The two Koreas Monday marked their war anniversary in a mood of detente, with Pyongyang dropping its customary anti-US rhetoric and Seoul saying talks have begun on moving the North's artillery back from the tense border.
Pyongyang's tightly controlled official media are normally packed with anti-American invective on June 25, when the North launched a mass invasion of the South in 1950. But this year proved to be a marked exception in the wake of the historic Singapore summit.
In the South, Prime Minister Lee Nak-yon said discussions were taking place about relocating Pyongyang's long-range artillery away from their border. North Korea is estimated to have around 1,000 artillery pieces along the frontier, threatening much of the South's capital Seoul only 50 kilometres (30 miles) away.
The North has long accused the US of provoking the 1950-53 Korean War as part of a plan for global domination and blames it for the division of the peninsula, agreed between Moscow and Washington in the closing days of World War II. A US-led 16-country United Nations force supported the South in the conflict while China backed the North.
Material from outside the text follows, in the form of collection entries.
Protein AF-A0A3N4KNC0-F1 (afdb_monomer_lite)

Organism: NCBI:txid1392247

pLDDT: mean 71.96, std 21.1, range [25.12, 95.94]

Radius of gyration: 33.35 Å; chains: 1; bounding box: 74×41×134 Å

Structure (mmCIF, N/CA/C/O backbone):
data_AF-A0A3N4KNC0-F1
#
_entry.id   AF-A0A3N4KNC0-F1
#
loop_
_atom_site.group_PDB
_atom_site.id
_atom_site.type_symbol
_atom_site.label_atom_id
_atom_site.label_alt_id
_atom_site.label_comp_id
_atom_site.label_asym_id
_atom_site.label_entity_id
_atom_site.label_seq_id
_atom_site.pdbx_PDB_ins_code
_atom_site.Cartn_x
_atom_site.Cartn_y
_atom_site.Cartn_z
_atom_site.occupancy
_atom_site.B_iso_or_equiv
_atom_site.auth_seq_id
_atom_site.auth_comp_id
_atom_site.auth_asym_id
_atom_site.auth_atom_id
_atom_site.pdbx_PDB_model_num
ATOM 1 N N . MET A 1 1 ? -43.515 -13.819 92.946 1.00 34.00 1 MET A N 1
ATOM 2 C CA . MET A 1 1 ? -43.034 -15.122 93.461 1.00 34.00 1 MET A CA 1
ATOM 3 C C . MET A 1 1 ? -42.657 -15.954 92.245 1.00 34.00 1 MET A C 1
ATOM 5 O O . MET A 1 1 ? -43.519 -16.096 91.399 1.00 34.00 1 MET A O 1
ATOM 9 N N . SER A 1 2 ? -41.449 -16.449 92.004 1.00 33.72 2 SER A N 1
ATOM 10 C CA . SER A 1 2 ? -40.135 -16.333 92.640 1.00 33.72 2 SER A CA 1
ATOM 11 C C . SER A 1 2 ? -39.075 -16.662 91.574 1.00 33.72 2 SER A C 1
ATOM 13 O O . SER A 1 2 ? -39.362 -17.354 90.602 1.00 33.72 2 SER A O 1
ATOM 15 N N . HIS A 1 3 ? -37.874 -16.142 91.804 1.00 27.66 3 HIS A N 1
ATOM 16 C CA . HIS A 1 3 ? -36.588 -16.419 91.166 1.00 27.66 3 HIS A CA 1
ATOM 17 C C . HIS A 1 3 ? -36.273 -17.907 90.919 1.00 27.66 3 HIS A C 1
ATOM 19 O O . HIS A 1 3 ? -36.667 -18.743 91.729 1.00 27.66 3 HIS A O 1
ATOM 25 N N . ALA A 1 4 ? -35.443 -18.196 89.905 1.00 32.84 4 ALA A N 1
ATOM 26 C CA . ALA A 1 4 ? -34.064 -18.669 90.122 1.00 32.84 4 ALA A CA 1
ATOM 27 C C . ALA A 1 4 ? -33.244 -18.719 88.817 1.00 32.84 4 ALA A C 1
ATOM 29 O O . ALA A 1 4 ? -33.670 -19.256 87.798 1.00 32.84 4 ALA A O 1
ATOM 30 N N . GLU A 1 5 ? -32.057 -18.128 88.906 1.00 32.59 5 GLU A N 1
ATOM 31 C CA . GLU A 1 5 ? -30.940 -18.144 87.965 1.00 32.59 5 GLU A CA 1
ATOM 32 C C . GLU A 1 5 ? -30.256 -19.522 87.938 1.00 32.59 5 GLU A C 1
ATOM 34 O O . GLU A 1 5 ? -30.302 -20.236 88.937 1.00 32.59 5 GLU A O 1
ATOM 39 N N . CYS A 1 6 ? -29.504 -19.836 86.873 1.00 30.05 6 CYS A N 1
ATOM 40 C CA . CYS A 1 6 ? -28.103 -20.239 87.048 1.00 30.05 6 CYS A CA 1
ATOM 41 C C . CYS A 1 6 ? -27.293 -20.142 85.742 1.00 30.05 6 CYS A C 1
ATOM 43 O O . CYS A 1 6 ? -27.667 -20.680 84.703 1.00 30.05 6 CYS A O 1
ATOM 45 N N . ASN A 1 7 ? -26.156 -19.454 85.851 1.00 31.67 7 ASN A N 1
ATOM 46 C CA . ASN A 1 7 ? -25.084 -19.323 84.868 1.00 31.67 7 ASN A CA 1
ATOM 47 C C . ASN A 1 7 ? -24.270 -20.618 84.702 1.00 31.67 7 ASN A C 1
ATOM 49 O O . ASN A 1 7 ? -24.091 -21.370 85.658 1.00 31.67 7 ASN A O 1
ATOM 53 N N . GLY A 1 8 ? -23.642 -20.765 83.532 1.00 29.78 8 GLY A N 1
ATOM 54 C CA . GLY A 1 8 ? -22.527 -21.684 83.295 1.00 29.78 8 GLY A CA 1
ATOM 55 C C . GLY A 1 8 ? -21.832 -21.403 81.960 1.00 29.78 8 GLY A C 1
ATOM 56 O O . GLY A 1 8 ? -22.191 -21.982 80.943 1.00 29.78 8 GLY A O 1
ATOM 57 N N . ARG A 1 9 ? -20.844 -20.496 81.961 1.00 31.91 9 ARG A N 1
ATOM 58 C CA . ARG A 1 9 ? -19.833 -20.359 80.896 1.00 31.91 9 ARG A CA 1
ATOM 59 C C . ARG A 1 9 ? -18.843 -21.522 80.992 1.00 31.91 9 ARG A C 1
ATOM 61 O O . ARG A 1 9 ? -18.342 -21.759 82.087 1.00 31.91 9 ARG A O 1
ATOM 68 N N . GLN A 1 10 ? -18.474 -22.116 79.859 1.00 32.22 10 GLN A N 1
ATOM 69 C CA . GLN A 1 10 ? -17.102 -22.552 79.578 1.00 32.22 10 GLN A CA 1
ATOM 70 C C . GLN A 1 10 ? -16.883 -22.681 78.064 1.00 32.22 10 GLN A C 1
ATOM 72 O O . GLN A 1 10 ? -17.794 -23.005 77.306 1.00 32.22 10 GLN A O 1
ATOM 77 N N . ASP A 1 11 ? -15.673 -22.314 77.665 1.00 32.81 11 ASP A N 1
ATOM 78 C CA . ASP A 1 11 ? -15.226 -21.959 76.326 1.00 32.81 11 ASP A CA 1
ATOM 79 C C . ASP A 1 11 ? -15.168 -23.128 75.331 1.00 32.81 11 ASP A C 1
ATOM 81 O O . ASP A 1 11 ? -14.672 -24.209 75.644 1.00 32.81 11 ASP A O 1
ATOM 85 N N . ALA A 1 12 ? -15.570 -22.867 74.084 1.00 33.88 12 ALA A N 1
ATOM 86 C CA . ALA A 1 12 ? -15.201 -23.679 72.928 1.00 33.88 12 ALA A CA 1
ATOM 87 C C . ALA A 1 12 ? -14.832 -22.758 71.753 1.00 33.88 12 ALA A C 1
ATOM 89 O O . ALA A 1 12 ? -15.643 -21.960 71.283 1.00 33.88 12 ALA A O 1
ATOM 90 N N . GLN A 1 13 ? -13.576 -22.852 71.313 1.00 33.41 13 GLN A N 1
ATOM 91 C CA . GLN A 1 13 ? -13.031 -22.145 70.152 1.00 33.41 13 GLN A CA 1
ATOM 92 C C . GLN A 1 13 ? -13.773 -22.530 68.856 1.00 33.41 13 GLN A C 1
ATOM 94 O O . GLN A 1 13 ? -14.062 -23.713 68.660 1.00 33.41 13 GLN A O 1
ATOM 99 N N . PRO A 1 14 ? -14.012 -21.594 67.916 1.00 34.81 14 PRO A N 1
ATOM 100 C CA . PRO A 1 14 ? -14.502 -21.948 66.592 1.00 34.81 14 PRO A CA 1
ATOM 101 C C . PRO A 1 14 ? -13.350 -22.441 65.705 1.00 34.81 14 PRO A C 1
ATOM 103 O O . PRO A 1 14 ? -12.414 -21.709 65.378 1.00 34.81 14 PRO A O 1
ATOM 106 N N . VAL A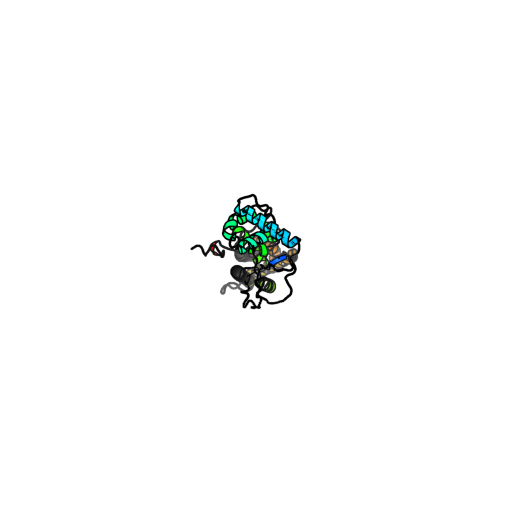 1 15 ? -13.447 -23.705 65.301 1.00 34.19 15 VAL A N 1
ATOM 107 C CA . VAL A 1 15 ? -12.623 -24.332 64.267 1.00 34.19 15 VAL A CA 1
ATOM 108 C C . VAL A 1 15 ? -13.082 -23.836 62.892 1.00 34.19 15 VAL A C 1
ATOM 110 O O . VAL A 1 15 ? -14.251 -23.964 62.544 1.00 34.19 15 VAL A O 1
ATOM 113 N N . GLY A 1 16 ? -12.134 -23.334 62.098 1.00 29.66 16 GLY A N 1
ATOM 114 C CA . GLY A 1 16 ? -12.190 -23.391 60.634 1.00 29.66 16 GLY A CA 1
ATOM 115 C C . GLY A 1 16 ? -13.041 -22.330 59.938 1.00 29.66 16 GLY A C 1
ATOM 116 O O . GLY A 1 16 ? -14.118 -22.621 59.424 1.00 29.66 16 GLY A O 1
ATOM 117 N N . GLY A 1 17 ? -12.502 -21.114 59.818 1.00 28.06 17 GLY A N 1
ATOM 118 C CA . GLY A 1 17 ? -12.980 -20.135 58.846 1.00 28.06 17 GLY A CA 1
ATOM 119 C C . GLY A 1 17 ? -12.772 -20.644 57.417 1.00 28.06 17 GLY A C 1
ATOM 120 O O . GLY A 1 17 ? -11.643 -20.741 56.938 1.00 28.06 17 GLY A O 1
ATOM 121 N N . ALA A 1 18 ? -13.866 -20.946 56.721 1.00 31.53 18 ALA A N 1
ATOM 122 C CA . ALA A 1 18 ? -13.868 -21.047 55.271 1.00 31.53 18 ALA A CA 1
ATOM 123 C C . ALA A 1 18 ? -13.625 -19.641 54.701 1.00 31.53 18 ALA A C 1
ATOM 125 O O . ALA A 1 18 ? -14.533 -18.816 54.617 1.00 31.53 18 ALA A O 1
ATOM 126 N N . ILE A 1 19 ? -12.368 -19.349 54.362 1.00 32.56 19 ILE A N 1
ATOM 127 C CA . ILE A 1 19 ? -11.986 -18.137 53.639 1.00 32.56 19 ILE A CA 1
ATOM 128 C C . ILE A 1 19 ? -12.657 -18.215 52.268 1.00 32.56 19 ILE A C 1
ATOM 130 O O . ILE A 1 19 ? -12.256 -19.003 51.410 1.00 32.56 19 ILE A O 1
ATOM 134 N N . ALA A 1 20 ? -13.687 -17.397 52.065 1.00 27.25 20 ALA A N 1
ATOM 135 C CA . ALA A 1 20 ? -14.202 -17.099 50.742 1.00 27.25 20 ALA A CA 1
ATOM 136 C C . ALA A 1 20 ? -13.041 -16.533 49.909 1.00 27.25 20 ALA A C 1
ATOM 138 O O . ALA A 1 20 ? -12.629 -15.388 50.093 1.00 27.25 20 ALA A O 1
ATOM 139 N N . ARG A 1 21 ? -12.471 -17.350 49.015 1.00 29.31 21 ARG A N 1
ATOM 140 C CA . ARG A 1 21 ? -11.525 -16.878 48.001 1.00 29.31 21 ARG A CA 1
ATOM 141 C C . ARG A 1 21 ? -12.304 -16.009 47.024 1.00 29.31 21 ARG A C 1
ATOM 143 O O . ARG A 1 21 ? -12.900 -16.492 46.067 1.00 29.31 21 ARG A O 1
ATOM 150 N N . GLN A 1 22 ? -12.337 -14.716 47.312 1.00 25.12 22 GLN A N 1
ATOM 151 C CA . GLN A 1 22 ? -12.826 -13.701 46.400 1.00 25.12 22 GLN A CA 1
ATOM 152 C C . GLN A 1 22 ? -11.823 -13.615 45.243 1.00 25.12 22 GLN A C 1
ATOM 154 O O . GLN A 1 22 ? -10.790 -12.961 45.352 1.00 25.12 22 GLN A O 1
ATOM 159 N N . TYR A 1 23 ? -12.098 -14.319 44.144 1.00 26.58 23 TYR A N 1
ATOM 160 C CA . TYR A 1 23 ? -11.374 -14.118 42.892 1.00 26.58 23 TYR A CA 1
ATOM 161 C C . TYR A 1 23 ? -11.696 -12.707 42.387 1.00 26.58 23 TYR A C 1
ATOM 163 O O . TYR A 1 23 ? -12.733 -12.470 41.771 1.00 26.58 23 TYR A O 1
ATOM 171 N N . ARG A 1 24 ? -10.828 -11.740 42.698 1.00 26.50 24 ARG A N 1
ATOM 172 C CA . ARG A 1 24 ? -10.802 -10.448 42.010 1.00 26.50 24 ARG A CA 1
ATOM 173 C C . ARG A 1 24 ? -9.940 -10.606 40.769 1.00 26.50 24 ARG A C 1
ATOM 175 O O . ARG A 1 24 ? -8.718 -10.639 40.858 1.00 26.50 24 ARG A O 1
ATOM 182 N N . PHE A 1 25 ? -10.593 -10.698 39.618 1.00 28.16 25 PHE A N 1
ATOM 183 C CA . PHE A 1 25 ? -9.940 -10.463 38.339 1.00 28.16 25 PHE A CA 1
ATOM 184 C C . PHE A 1 25 ? -9.669 -8.961 38.234 1.00 28.16 25 PHE A C 1
ATOM 186 O O . PHE A 1 25 ? -10.597 -8.168 38.080 1.00 28.16 25 PHE A O 1
ATOM 193 N N . TYR A 1 26 ? -8.410 -8.559 38.384 1.00 33.62 26 TYR A N 1
ATOM 194 C CA . TYR A 1 26 ? -7.981 -7.211 38.036 1.00 33.62 26 TYR A CA 1
ATOM 195 C C . TYR A 1 26 ? -7.551 -7.229 36.570 1.00 33.62 26 TYR A C 1
ATOM 197 O O . TYR A 1 26 ? -6.579 -7.890 36.214 1.00 33.62 26 TYR A O 1
ATOM 205 N N . TYR A 1 27 ? -8.286 -6.521 35.714 1.00 37.22 27 TYR A N 1
ATOM 206 C CA . TYR A 1 27 ? -7.837 -6.226 34.357 1.00 37.22 27 TYR A CA 1
ATOM 207 C C . TYR A 1 27 ? -6.777 -5.124 34.450 1.00 37.22 27 TYR A C 1
ATOM 209 O O . TYR A 1 27 ? -7.106 -3.939 34.504 1.00 37.22 27 TYR A O 1
ATOM 217 N N . GLY A 1 28 ? -5.508 -5.519 34.549 1.00 31.73 28 GLY A N 1
ATOM 218 C CA . GLY A 1 28 ? -4.386 -4.609 34.351 1.00 31.73 28 GLY A CA 1
ATOM 219 C C . GLY A 1 28 ? -4.290 -4.264 32.869 1.00 31.73 28 GLY A C 1
ATOM 220 O O . GLY A 1 28 ? -4.090 -5.146 32.037 1.00 31.73 28 GLY A O 1
ATOM 221 N N . VAL A 1 29 ? -4.492 -2.993 32.530 1.00 41.44 29 VAL A N 1
ATOM 222 C CA . VAL A 1 29 ? -4.154 -2.463 31.208 1.00 41.44 29 VAL A CA 1
ATOM 223 C C . VAL A 1 29 ? -2.816 -1.767 31.377 1.00 41.44 29 VAL A C 1
ATOM 225 O O . VAL A 1 29 ? -2.761 -0.696 31.984 1.00 41.44 29 VAL A O 1
ATOM 228 N N . ASP A 1 30 ? -1.751 -2.387 30.881 1.00 40.12 30 ASP A N 1
ATOM 229 C CA . ASP A 1 30 ? -0.461 -1.720 30.782 1.00 40.12 30 ASP A CA 1
ATOM 230 C C . ASP A 1 30 ? -0.517 -0.801 29.567 1.00 40.12 30 ASP A C 1
ATOM 232 O O . ASP A 1 30 ? -0.916 -1.207 28.478 1.00 40.12 30 ASP A O 1
ATOM 236 N N . TYR A 1 31 ? -0.155 0.459 29.750 1.00 44.38 31 TYR A N 1
ATOM 237 C CA . TYR A 1 31 ? -0.025 1.394 28.643 1.00 44.38 31 TYR A CA 1
ATOM 238 C C . TYR A 1 31 ? 1.436 1.376 28.206 1.00 44.38 31 TYR A C 1
ATOM 240 O O . TYR A 1 31 ? 2.328 1.474 29.053 1.00 44.38 31 TYR A O 1
ATOM 248 N N . ASP A 1 32 ? 1.698 1.210 26.908 1.00 52.84 32 ASP A N 1
ATOM 249 C CA . ASP A 1 32 ? 3.056 1.418 26.405 1.00 52.84 32 ASP A CA 1
ATOM 250 C C . ASP A 1 32 ? 3.479 2.889 26.592 1.00 52.84 32 ASP A C 1
ATOM 252 O O . ASP A 1 32 ? 2.676 3.752 26.959 1.00 52.84 32 ASP A O 1
ATOM 256 N N . GLY A 1 33 ? 4.762 3.187 26.365 1.00 37.06 33 GLY A N 1
ATOM 257 C CA . GLY A 1 33 ? 5.299 4.549 26.485 1.00 37.06 33 GLY A CA 1
ATOM 258 C C . GLY A 1 33 ? 4.615 5.585 25.579 1.00 37.06 33 GLY A C 1
ATOM 259 O O . GLY A 1 33 ? 4.803 6.779 25.798 1.00 37.06 33 GLY A O 1
ATOM 260 N N . ASP A 1 34 ? 3.793 5.131 24.626 1.00 43.31 34 ASP A N 1
ATOM 261 C CA . ASP A 1 34 ? 3.017 5.942 23.688 1.00 43.31 34 ASP A CA 1
ATOM 262 C C . ASP A 1 34 ? 1.521 6.024 24.068 1.00 43.31 34 ASP A C 1
ATOM 264 O O . ASP A 1 34 ? 0.723 6.653 23.369 1.00 43.31 34 ASP A O 1
ATOM 268 N N . GLY A 1 35 ? 1.117 5.434 25.199 1.00 39.88 35 GLY A N 1
ATOM 269 C CA . GLY A 1 35 ? -0.249 5.496 25.714 1.00 39.88 35 GLY A CA 1
ATOM 270 C C . GLY A 1 35 ? -1.235 4.549 25.025 1.00 39.88 35 GLY A C 1
ATOM 271 O O . GLY A 1 35 ? -2.447 4.739 25.172 1.00 39.88 35 GLY A O 1
ATOM 272 N N . ASN A 1 36 ? -0.762 3.529 24.304 1.00 48.66 36 ASN A N 1
ATOM 273 C CA . ASN A 1 36 ? -1.626 2.486 23.761 1.00 48.66 36 ASN A CA 1
ATOM 274 C C . ASN A 1 36 ? -1.880 1.394 24.807 1.00 48.66 36 ASN A C 1
ATOM 276 O O . ASN A 1 36 ? -0.940 0.924 25.452 1.00 48.66 36 ASN A O 1
ATOM 280 N N . PRO A 1 37 ? -3.132 0.932 24.956 1.00 45.25 37 PRO A N 1
ATOM 281 C CA . PRO A 1 37 ? -3.451 -0.147 25.879 1.00 45.25 37 PRO A CA 1
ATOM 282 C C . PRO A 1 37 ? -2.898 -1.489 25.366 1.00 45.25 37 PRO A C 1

"Every year on this day, our army and people row the boat of memories, full of creed and determination to defend the nation," read a report in the North's state-run Rodong Sinmun. "What surprised the world even more was... our people's solidarity to annihilate the enemy," it added - without identifying the enemy by name in any of its coverage. In stark contrast, all six pages of the newspaper last year were filled with colourful criticisms of the "US imperialists", blaming Americans for "a holocaust in which they massacred countless Koreans in the most brutal and barbarous way".
This year's anniversary comes less than two weeks after North Korean leader Kim Jong Un and US President Donald Trump shook hands at the unprecedented summit in Singapore.More virulent forms of anti-US propaganda have been disappearing from the streets of Pyongyang, while images of missile launches and military formations on a prominent site outside the city train station have been replaced with visuals of industry and agriculture.
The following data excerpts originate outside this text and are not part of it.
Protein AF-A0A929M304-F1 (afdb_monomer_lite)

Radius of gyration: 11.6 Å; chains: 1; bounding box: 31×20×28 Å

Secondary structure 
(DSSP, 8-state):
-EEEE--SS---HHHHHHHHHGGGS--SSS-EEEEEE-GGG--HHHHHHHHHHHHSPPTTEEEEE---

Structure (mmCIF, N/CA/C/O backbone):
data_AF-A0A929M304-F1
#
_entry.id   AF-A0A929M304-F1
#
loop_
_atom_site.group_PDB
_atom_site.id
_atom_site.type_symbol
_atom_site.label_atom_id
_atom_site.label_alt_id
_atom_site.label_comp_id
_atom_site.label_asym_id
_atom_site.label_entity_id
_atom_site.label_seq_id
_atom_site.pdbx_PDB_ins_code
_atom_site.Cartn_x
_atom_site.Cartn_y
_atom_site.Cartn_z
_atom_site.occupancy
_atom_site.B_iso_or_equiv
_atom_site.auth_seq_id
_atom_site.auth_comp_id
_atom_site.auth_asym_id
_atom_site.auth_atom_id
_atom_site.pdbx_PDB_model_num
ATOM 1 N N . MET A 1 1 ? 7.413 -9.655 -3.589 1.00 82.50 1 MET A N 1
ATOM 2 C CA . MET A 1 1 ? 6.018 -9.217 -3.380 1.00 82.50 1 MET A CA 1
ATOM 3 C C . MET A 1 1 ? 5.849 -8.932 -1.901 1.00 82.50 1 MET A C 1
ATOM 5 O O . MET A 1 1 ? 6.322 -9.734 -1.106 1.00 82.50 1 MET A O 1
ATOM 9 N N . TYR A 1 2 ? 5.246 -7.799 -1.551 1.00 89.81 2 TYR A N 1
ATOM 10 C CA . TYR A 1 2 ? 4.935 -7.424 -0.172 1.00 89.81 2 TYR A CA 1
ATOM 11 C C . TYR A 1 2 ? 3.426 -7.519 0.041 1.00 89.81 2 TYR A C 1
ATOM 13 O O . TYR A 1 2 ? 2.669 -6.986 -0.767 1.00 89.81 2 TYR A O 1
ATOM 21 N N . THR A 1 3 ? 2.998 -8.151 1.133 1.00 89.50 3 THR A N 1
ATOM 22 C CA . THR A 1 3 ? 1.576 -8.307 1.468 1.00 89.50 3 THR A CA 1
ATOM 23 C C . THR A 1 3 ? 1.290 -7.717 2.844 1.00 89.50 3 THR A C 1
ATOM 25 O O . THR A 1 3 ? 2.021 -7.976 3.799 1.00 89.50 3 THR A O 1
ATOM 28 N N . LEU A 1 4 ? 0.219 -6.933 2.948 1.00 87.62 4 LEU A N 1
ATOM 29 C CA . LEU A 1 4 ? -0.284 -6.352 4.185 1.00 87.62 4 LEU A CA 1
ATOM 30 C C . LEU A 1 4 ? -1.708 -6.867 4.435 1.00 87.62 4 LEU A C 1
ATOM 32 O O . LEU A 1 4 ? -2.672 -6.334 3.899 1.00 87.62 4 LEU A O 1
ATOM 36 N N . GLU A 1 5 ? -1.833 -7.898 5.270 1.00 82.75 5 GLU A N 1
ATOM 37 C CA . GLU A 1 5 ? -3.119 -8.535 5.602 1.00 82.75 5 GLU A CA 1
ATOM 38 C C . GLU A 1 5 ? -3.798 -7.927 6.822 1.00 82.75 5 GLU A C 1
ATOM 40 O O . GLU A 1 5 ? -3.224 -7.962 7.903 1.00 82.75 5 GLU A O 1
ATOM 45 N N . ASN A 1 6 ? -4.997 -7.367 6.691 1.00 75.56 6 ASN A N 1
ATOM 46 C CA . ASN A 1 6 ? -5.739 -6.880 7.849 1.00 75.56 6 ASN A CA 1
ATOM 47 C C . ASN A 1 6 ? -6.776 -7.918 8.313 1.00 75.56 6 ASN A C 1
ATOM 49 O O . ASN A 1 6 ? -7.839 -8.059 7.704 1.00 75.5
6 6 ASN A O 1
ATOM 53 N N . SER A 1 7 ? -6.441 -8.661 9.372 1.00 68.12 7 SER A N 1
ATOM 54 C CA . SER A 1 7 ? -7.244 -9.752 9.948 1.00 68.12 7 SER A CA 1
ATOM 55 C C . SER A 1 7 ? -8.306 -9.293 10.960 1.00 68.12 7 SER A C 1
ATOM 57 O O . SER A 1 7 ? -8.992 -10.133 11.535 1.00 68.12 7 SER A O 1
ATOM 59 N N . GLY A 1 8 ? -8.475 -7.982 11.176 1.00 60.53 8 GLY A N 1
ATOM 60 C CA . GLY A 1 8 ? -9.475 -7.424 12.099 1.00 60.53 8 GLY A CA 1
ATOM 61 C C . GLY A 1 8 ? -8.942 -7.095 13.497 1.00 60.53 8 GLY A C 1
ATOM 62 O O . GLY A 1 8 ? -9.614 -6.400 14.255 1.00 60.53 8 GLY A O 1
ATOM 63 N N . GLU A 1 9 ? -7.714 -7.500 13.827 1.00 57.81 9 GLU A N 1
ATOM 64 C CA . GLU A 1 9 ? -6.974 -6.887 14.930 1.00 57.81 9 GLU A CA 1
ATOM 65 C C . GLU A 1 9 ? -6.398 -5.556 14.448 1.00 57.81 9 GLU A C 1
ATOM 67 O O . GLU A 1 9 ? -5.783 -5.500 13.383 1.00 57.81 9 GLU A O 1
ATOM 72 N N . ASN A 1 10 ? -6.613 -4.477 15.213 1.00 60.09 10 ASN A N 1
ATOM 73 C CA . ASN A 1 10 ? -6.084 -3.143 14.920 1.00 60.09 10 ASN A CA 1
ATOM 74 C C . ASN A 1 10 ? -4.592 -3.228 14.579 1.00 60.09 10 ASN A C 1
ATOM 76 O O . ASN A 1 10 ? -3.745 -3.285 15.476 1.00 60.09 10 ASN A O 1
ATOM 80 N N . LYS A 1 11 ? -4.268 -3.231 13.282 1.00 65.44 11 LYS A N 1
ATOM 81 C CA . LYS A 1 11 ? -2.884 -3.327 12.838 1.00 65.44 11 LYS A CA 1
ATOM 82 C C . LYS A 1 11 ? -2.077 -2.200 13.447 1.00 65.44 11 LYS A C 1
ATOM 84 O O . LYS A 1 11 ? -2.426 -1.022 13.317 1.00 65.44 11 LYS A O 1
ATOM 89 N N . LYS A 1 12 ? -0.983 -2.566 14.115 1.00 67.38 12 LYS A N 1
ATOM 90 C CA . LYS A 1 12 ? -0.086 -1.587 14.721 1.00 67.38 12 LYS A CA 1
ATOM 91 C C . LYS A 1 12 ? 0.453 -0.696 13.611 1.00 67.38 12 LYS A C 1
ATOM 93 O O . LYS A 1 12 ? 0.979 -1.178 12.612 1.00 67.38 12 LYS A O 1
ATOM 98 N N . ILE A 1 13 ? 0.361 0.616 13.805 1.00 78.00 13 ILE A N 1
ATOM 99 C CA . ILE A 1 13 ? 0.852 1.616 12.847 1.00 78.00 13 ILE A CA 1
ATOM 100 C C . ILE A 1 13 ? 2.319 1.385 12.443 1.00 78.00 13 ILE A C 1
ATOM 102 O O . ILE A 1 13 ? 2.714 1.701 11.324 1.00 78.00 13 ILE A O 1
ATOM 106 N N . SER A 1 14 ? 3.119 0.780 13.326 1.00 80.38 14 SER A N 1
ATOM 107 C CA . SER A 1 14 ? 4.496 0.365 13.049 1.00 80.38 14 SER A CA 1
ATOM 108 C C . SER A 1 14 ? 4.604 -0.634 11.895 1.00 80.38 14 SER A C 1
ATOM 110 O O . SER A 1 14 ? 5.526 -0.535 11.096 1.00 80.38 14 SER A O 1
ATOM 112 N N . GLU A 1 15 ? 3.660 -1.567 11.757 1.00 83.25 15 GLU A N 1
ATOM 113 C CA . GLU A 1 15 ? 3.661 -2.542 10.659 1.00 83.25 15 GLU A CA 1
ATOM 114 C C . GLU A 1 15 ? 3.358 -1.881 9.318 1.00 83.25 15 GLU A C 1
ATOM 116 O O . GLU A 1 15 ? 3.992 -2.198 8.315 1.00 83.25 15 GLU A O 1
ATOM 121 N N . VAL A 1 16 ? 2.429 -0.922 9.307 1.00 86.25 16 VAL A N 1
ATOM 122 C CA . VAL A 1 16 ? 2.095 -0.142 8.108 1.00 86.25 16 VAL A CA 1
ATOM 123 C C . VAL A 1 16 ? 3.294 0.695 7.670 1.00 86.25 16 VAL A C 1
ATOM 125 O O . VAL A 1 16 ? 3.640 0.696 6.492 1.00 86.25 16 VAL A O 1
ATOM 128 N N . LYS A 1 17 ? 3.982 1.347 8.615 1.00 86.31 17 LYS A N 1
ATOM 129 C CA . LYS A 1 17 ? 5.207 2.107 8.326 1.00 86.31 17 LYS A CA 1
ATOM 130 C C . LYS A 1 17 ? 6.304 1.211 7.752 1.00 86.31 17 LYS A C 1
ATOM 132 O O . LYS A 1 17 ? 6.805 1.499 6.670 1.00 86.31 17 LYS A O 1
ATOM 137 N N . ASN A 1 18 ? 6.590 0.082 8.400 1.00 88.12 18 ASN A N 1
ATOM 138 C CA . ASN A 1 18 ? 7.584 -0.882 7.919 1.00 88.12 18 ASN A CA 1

Analysts say the rare omission of the US in North Korean media coverage of the anniversary may be part of the regime's efforts to maintain the current diplomatic momentum. "It's remarkable," said Peter Ward, a North Korea researcher at Seoul National University. "On this day of all days it's nowhere to be found." "North Korean anti-Americanism may have popular roots (nourished by decades of agitprop), but what we see is what the state wants us to," he added.